The Dosage of Magnesium Carbonate

  • Strengths: 54 mg/5 mL; 5%; 250 mg

Dietary Supplement

  • 250 to 1500 mg/day (equivalent to approximately 70 to 420 mg/day elemental magnesium) orally with meals.

Hypomagnesemia

  • 1000 mg (equivalent to approximately 280 mg elemental magnesium) orally four times a day with meals.
  • Magnesium carbonate is less absorbable than other forms of magnesium, thus it is not often used for the treatment of hypomagnesemia.

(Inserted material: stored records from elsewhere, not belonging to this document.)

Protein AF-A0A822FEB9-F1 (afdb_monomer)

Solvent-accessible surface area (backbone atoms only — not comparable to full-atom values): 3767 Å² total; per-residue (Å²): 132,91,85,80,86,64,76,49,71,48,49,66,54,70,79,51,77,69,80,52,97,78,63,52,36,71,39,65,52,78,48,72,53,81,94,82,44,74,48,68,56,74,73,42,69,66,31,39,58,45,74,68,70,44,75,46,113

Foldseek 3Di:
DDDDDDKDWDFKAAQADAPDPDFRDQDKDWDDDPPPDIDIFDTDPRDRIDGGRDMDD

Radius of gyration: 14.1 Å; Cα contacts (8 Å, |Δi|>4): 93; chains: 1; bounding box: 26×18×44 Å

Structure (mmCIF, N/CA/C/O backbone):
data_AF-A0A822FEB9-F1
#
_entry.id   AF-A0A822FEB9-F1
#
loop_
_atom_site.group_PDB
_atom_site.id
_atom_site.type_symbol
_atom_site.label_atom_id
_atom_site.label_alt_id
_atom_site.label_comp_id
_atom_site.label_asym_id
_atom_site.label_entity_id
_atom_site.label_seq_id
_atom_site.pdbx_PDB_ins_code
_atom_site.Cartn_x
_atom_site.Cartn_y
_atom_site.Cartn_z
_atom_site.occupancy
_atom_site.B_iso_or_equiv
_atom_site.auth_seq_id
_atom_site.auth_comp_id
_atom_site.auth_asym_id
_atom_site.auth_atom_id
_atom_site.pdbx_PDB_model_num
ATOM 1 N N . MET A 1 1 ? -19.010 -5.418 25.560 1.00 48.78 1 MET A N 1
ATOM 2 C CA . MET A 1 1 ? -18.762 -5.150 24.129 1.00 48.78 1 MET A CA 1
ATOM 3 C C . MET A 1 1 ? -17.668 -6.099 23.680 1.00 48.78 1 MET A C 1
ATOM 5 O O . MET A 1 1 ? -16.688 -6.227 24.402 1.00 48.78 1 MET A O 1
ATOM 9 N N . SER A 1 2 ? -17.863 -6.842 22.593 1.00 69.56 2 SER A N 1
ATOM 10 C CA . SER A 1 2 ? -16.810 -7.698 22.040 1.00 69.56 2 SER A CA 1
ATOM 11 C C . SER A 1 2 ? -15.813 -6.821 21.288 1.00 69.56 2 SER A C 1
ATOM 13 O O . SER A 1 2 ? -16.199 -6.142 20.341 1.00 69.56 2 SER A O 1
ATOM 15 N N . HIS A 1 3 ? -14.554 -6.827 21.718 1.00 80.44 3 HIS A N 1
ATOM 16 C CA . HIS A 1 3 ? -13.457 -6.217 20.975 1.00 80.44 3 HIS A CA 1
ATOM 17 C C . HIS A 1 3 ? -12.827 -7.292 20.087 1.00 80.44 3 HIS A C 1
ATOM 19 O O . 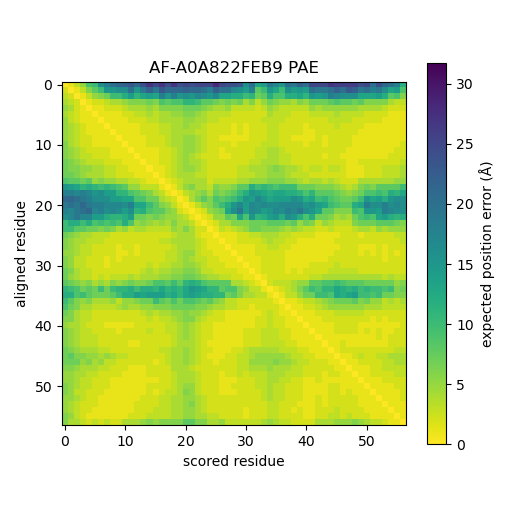HIS A 1 3 ? -12.537 -8.388 20.565 1.00 80.44 3 HIS A O 1
ATOM 25 N N . GLY A 1 4 ? -12.664 -6.993 18.801 1.00 89.50 4 GLY A N 1
ATOM 26 C CA . GLY A 1 4 ? -11.944 -7.829 17.844 1.00 89.50 4 GLY A CA 1
ATOM 27 C C . GLY A 1 4 ? -10.750 -7.063 17.287 1.00 89.50 4 GLY A C 1
ATOM 28 O O . GLY A 1 4 ? -10.803 -5.841 17.177 1.00 89.50 4 GLY A O 1
ATOM 29 N N . THR A 1 5 ? -9.681 -7.779 16.949 1.00 91.06 5 THR A N 1
ATOM 30 C CA . THR A 1 5 ? -8.515 -7.216 16.262 1.00 91.06 5 THR A CA 1
ATOM 31 C C . THR A 1 5 ? -8.657 -7.480 14.769 1.00 91.06 5 THR A C 1
ATOM 33 O O . THR A 1 5 ? -8.837 -8.629 14.365 1.00 91.06 5 THR A O 1
ATOM 36 N N . LEU A 1 6 ? -8.580 -6.428 13.954 1.00 92.19 6 LEU A N 1
ATOM 37 C CA . LEU A 1 6 ? -8.538 -6.534 12.501 1.00 92.19 6 LEU A CA 1
ATOM 38 C C . LEU A 1 6 ? -7.091 -6.352 12.050 1.00 92.19 6 LEU A C 1
ATOM 40 O O . LEU A 1 6 ? -6.550 -5.265 12.168 1.00 92.19 6 LEU A O 1
ATOM 44 N N . GLN A 1 7 ? -6.484 -7.402 11.508 1.00 95.56 7 GLN A N 1
ATOM 45 C CA . GLN A 1 7 ? -5.170 -7.310 10.884 1.00 95.56 7 GLN A CA 1
ATOM 46 C C . GLN A 1 7 ? -5.336 -7.354 9.364 1.00 95.56 7 GLN A C 1
ATOM 48 O O . GLN A 1 7 ? -5.954 -8.279 8.833 1.00 95.56 7 GLN A O 1
ATOM 53 N N . VAL A 1 8 ? -4.790 -6.364 8.662 1.00 96.31 8 VAL A N 1
ATOM 54 C CA . VAL A 1 8 ? -4.866 -6.244 7.202 1.00 96.31 8 VAL A CA 1
ATOM 55 C C . VAL A 1 8 ? -3.462 -6.254 6.624 1.00 96.31 8 VAL A C 1
ATOM 57 O O . VAL A 1 8 ? -2.659 -5.385 6.944 1.00 96.31 8 VAL A O 1
ATOM 60 N N . THR A 1 9 ? -3.175 -7.203 5.737 1.00 98.00 9 THR A N 1
ATOM 61 C CA . THR A 1 9 ? -1.935 -7.215 4.954 1.00 98.00 9 THR A CA 1
ATOM 62 C C . THR A 1 9 ? -2.233 -6.777 3.528 1.00 98.00 9 THR A C 1
ATOM 64 O O . THR A 1 9 ? -2.960 -7.450 2.797 1.00 98.00 9 THR A O 1
ATOM 67 N N . VAL A 1 10 ? -1.659 -5.648 3.125 1.00 98.06 10 VAL A N 1
ATOM 68 C CA . VAL A 1 10 ? -1.686 -5.160 1.749 1.00 98.06 10 VAL A CA 1
ATOM 69 C C . VAL A 1 10 ? -0.520 -5.796 1.000 1.00 98.06 10 VAL A C 1
ATOM 71 O O . VAL A 1 10 ? 0.636 -5.426 1.190 1.00 98.06 10 VAL A O 1
ATOM 74 N N . VAL A 1 11 ? -0.829 -6.785 0.163 1.00 98.31 11 VAL A N 1
ATOM 75 C CA . VAL A 1 11 ? 0.176 -7.557 -0.583 1.00 98.31 11 VAL A CA 1
ATOM 76 C C . VAL A 1 11 ? 0.616 -6.785 -1.823 1.00 98.31 11 VAL A C 1
ATOM 78 O O . VAL A 1 11 ? 1.752 -6.324 -1.889 1.00 98.31 11 VAL A O 1
ATOM 81 N N . GLU A 1 12 ? -0.284 -6.600 -2.788 1.00 97.62 12 GLU A N 1
ATOM 82 C CA . GLU A 1 12 ? 0.022 -5.981 -4.078 1.00 97.62 12 GLU A CA 1
ATOM 83 C C . GLU A 1 12 ? -1.236 -5.507 -4.814 1.00 97.62 12 GLU A C 1
ATOM 85 O O . GLU A 1 12 ? -2.355 -5.924 -4.500 1.00 97.62 12 GLU A O 1
ATOM 90 N N . ALA A 1 13 ? -1.033 -4.677 -5.834 1.00 96.44 13 ALA A N 1
ATOM 91 C CA . ALA A 1 13 ? -2.011 -4.390 -6.874 1.00 96.44 13 ALA A CA 1
ATOM 92 C C . ALA A 1 13 ? -1.437 -4.785 -8.239 1.00 96.44 13 ALA A C 1
ATOM 94 O O . ALA A 1 13 ? -0.225 -4.882 -8.416 1.00 96.44 13 ALA A O 1
ATOM 95 N N . ARG A 1 14 ? -2.311 -5.033 -9.215 1.00 95.56 14 ARG A N 1
ATOM 96 C CA . ARG A 1 14 ? -1.917 -5.465 -10.561 1.00 95.56 14 ARG A CA 1
ATOM 97 C C . ARG A 1 14 ? -2.729 -4.717 -11.603 1.00 95.56 14 ARG A C 1
ATOM 99 O O . ARG A 1 14 ? -3.928 -4.521 -11.410 1.00 95.56 14 ARG A O 1
ATOM 106 N N . ASN A 1 15 ? -2.093 -4.391 -12.724 1.00 93.31 15 ASN A N 1
ATOM 107 C CA . ASN A 1 15 ? -2.732 -3.754 -13.879 1.00 93.31 15 ASN A CA 1
ATOM 108 C C . ASN A 1 15 ? -3.466 -2.449 -13.523 1.00 93.31 15 ASN A C 1
ATOM 110 O O . ASN A 1 15 ? -4.599 -2.229 -13.958 1.00 93.31 15 ASN A O 1
ATOM 114 N N . LEU A 1 16 ? -2.839 -1.591 -12.711 1.00 91.44 16 LEU A N 1
ATOM 115 C CA . LEU A 1 16 ? -3.358 -0.249 -12.472 1.00 91.44 16 LEU A CA 1
ATOM 116 C C . LEU A 1 16 ? -3.463 0.493 -13.805 1.00 91.44 16 LEU A C 1
ATOM 118 O O . LEU A 1 16 ? -2.570 0.425 -14.647 1.00 91.44 16 LEU A O 1
ATOM 122 N N . LYS A 1 17 ? -4.591 1.176 -14.002 1.00 89.50 17 LYS A N 1
ATOM 123 C CA . LYS A 1 17 ? -4.806 1.991 -15.191 1.00 89.50 17 LYS A CA 1
ATOM 124 C C . LYS A 1 17 ? -3.822 3.154 -15.164 1.00 89.50 17 LYS A C 1
ATOM 126 O O . LYS A 1 17 ? -3.812 3.899 -14.187 1.00 89.50 17 LYS A O 1
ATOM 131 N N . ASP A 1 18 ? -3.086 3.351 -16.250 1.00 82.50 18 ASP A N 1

Generally, magnesium gluconate or magnesium chloride is preferred for oral replacement therapy.

Dyspepsia

  • 10 mL (250 mg/5 mL suspension) orally every 3 to 4 hours as needed, not to exceed 40 mL/day.
  • Magnesium carbonate is indicated for the temporary relief of sour stomach, acid indigestion, and upset stomach associated with these symptoms.
  • Magnesium salts alone are generally not used for peptic ulcer because the higher dosages required to control ulcer pain often produce diarrhea as an adverse effect.

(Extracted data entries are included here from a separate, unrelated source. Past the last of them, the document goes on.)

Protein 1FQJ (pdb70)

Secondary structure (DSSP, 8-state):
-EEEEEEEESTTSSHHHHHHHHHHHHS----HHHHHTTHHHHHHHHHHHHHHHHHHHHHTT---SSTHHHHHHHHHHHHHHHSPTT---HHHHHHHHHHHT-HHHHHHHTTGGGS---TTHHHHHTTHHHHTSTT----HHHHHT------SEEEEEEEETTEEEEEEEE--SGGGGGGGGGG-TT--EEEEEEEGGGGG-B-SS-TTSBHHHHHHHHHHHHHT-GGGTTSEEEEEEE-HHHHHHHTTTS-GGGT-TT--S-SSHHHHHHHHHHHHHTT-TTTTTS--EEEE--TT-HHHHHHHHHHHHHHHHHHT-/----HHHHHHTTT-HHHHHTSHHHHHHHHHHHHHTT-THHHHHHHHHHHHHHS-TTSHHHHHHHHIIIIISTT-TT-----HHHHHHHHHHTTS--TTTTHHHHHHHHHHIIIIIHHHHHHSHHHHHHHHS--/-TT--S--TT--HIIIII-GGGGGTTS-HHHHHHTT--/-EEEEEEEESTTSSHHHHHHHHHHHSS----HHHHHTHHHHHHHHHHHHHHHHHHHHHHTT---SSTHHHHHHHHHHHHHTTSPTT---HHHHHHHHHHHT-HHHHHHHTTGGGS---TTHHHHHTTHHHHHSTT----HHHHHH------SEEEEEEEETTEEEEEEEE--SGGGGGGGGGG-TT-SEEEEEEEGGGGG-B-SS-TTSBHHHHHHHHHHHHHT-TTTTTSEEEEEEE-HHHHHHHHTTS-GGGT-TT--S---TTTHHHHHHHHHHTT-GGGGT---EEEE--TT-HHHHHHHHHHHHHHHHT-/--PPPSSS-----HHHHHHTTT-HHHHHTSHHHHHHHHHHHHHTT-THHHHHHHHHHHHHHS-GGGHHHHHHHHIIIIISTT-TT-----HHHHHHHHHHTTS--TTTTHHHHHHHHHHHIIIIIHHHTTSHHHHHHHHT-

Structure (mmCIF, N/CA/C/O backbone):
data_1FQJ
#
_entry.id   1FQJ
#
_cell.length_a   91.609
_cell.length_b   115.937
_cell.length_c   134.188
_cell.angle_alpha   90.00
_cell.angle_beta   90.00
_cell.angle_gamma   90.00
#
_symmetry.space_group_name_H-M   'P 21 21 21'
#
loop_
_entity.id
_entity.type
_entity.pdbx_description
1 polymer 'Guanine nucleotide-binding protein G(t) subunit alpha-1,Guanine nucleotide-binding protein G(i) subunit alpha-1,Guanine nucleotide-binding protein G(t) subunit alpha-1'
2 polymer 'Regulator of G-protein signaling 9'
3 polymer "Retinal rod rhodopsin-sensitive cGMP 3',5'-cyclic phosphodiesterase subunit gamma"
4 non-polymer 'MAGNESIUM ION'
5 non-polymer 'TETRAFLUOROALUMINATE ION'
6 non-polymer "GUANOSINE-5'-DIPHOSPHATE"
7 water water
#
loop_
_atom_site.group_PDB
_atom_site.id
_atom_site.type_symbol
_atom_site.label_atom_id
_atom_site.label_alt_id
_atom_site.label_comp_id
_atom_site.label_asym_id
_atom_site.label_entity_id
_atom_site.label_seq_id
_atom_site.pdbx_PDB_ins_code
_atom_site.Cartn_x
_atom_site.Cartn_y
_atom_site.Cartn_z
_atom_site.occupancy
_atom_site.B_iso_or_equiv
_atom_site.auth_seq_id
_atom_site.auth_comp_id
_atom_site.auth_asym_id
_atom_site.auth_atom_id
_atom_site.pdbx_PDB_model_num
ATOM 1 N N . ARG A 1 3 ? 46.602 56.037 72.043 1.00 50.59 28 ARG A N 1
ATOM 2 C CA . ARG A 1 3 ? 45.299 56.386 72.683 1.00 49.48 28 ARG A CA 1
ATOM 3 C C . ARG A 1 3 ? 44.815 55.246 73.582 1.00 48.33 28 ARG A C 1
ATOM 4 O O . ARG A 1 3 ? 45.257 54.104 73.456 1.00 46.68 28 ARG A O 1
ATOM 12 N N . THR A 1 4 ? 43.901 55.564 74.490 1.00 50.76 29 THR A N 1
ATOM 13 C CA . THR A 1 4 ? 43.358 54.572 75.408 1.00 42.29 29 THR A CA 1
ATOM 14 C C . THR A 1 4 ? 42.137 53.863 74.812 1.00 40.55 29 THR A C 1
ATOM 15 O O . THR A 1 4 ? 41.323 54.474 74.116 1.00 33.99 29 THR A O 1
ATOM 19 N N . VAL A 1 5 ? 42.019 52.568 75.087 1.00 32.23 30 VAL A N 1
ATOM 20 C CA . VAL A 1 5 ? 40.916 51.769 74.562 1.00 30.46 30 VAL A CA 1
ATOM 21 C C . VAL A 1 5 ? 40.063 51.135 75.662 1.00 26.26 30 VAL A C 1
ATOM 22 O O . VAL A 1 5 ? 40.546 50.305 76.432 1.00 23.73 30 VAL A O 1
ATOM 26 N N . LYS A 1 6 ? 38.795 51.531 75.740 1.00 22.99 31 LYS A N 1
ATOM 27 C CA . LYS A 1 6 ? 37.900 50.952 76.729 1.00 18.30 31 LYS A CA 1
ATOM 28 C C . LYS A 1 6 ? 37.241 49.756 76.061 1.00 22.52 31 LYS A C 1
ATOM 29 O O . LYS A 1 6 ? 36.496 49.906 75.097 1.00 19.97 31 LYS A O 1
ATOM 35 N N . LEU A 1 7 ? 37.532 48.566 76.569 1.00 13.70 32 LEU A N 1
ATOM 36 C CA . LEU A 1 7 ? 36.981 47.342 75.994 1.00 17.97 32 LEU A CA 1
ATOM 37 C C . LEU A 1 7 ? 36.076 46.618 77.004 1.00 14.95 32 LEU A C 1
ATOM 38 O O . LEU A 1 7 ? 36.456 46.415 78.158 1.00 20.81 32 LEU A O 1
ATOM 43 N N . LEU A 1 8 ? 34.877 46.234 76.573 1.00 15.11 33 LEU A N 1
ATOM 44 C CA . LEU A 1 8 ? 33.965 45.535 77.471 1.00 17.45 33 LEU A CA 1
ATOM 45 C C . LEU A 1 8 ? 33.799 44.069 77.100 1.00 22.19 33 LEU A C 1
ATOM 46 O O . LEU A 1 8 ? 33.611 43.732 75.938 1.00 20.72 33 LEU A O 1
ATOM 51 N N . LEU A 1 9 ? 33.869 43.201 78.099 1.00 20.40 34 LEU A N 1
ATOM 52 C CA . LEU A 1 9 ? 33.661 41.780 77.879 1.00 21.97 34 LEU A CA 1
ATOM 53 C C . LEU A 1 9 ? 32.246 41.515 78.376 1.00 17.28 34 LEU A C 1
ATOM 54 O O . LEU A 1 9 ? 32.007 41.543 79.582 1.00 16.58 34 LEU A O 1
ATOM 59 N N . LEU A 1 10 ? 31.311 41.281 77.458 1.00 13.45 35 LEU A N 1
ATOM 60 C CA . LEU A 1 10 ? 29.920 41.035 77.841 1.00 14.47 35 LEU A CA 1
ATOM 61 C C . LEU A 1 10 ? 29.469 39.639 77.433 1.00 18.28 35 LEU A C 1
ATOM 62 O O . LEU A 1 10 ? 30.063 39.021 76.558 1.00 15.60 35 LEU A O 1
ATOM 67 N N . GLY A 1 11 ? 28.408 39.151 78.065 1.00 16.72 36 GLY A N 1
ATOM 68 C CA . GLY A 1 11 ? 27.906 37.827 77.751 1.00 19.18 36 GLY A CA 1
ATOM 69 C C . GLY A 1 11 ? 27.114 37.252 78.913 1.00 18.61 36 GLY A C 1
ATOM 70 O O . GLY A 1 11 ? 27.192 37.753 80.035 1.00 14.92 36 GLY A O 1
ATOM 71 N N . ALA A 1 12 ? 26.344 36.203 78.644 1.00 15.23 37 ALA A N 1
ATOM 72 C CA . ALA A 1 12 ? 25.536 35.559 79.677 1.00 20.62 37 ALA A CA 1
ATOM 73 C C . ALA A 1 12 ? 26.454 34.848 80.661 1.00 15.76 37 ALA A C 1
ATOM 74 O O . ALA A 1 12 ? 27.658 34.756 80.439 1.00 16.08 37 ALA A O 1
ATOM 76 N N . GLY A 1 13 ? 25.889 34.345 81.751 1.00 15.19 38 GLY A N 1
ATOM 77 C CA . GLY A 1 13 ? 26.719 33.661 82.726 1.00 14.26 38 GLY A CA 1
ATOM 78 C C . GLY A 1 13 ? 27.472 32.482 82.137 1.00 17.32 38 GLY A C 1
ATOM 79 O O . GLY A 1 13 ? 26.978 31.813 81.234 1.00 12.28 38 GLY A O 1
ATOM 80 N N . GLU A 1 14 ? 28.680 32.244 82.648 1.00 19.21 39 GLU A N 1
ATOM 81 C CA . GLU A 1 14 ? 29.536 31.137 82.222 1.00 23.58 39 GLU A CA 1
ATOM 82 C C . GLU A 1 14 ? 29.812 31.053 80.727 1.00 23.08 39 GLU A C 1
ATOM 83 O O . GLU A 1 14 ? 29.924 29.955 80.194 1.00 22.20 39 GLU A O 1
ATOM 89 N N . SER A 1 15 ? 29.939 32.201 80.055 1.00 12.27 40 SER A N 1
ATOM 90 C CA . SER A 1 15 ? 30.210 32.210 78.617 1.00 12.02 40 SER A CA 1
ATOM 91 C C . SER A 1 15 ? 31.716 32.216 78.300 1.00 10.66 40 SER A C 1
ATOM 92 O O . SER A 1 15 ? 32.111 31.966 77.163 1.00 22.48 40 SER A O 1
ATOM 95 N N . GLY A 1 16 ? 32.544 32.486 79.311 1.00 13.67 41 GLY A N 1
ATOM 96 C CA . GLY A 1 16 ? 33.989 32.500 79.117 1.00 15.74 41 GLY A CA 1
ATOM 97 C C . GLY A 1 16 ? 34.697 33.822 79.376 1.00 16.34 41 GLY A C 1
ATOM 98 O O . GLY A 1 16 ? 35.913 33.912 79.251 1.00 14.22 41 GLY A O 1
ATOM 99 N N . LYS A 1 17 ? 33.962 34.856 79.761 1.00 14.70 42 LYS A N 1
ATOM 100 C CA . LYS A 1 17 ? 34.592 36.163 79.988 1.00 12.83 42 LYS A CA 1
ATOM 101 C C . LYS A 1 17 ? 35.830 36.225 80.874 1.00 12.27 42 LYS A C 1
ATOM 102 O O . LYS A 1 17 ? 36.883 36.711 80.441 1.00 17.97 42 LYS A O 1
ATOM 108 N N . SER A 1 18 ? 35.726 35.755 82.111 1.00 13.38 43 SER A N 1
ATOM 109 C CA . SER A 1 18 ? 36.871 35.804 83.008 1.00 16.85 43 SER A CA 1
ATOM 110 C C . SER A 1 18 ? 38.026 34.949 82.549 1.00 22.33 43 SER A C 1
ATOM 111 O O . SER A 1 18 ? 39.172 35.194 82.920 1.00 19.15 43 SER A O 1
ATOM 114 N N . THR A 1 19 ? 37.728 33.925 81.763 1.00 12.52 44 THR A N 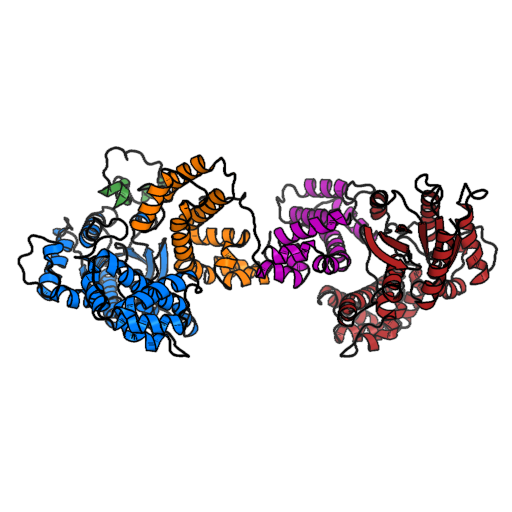1
ATOM 115 C CA . THR A 1 19 ? 38.789 33.067 81.269 1.00 19.49 44 THR A CA 1
ATOM 116 C C . THR A 1 19 ? 39.586 33.890 80.266 1.00 18.56 44 THR A C 1
ATOM 117 O O . THR A 1 19 ? 40.808 33.795 80.202 1.00 18.90 44 THR A O 1
ATOM 121 N N . ILE A 1 20 ? 38.893 34.715 79.488 1.00 14.50 45 ILE A N 1
ATOM 122 C CA . ILE A 1 20 ? 39.581 35.555 78.526 1.00 17.86 45 ILE A CA 1
ATOM 123 C C . ILE A 1 20 ? 40.495 36.509 79.294 1.00 17.83 45 ILE A C 1
ATOM 124 O O . ILE A 1 20 ? 41.611 36.775 78.861 1.00 16.79 45 ILE A O 1
ATOM 129 N N . VAL A 1 21 ? 40.025 37.013 80.435 1.00 16.52 46 VAL A N 1
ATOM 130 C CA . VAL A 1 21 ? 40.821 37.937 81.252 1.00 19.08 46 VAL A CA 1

Hyperphosphatemia of Renal Failure

  • 250 mg orally three times a day with meals.

Dietary Supplement

  • 1 to 3 years: 250 mg/day (equivalent to approximately 70 mg/day elemental magnesium) orally with meals.
  • 4 to 8 years: 250 to 500 mg/day (equivalent to approximately 70 to 140 mg/day elemental magnesium) orally with meals.
  • 9 to 13 years: 250 to 750 mg/day (equivalent to approximately 70 to 210 mg/day elemental magnesium) orally with meals.
  • 14 to 18 years: 250 to 1500 mg/day (equivalent to approximately 70 to 420 mg/day elemental magnesium) orally with meals.

Hypomagnesemia

  • 1 to 12 years: 35 to 70 mg/kg (equivalent to approximately 10 to 20 mg/kg elemental magnesium) orally four times a day with meals, up to 4000 mg/day.
  • >12 years: 1000 mg (equivalent to approximately 280 mg elemental magnesium) orally four times a day with meals.
  • Magnesium carbonate is less absorbable than other forms of magnesium, thus it is not often used for the treatment of hypomagnesemia. Generally, magnesium gluconate or magnesium chloride is preferred for oral replacement therapy.

Pediatric Dyspepsia

  • 6 to 12 years: 5 mL (250 mg/5 mL suspension) orally every 3 to 4 hours as needed, not to exceed 20 mL/day.
  • >12 years: 10 mL (250 mg/5 mL suspension) orally every 3 to 4 hours as needed, not to exceed 40 mL/day.
  • Magnesium carbonate is indicated for the temporary relief of sour stomach, acid indigestion, and upset stomach associated with these symptoms.
  • Magnesium salts alone are generally not used for peptic ulcer because the higher dosages required to control ulcer pain often produce diarrhea as an adverse effect.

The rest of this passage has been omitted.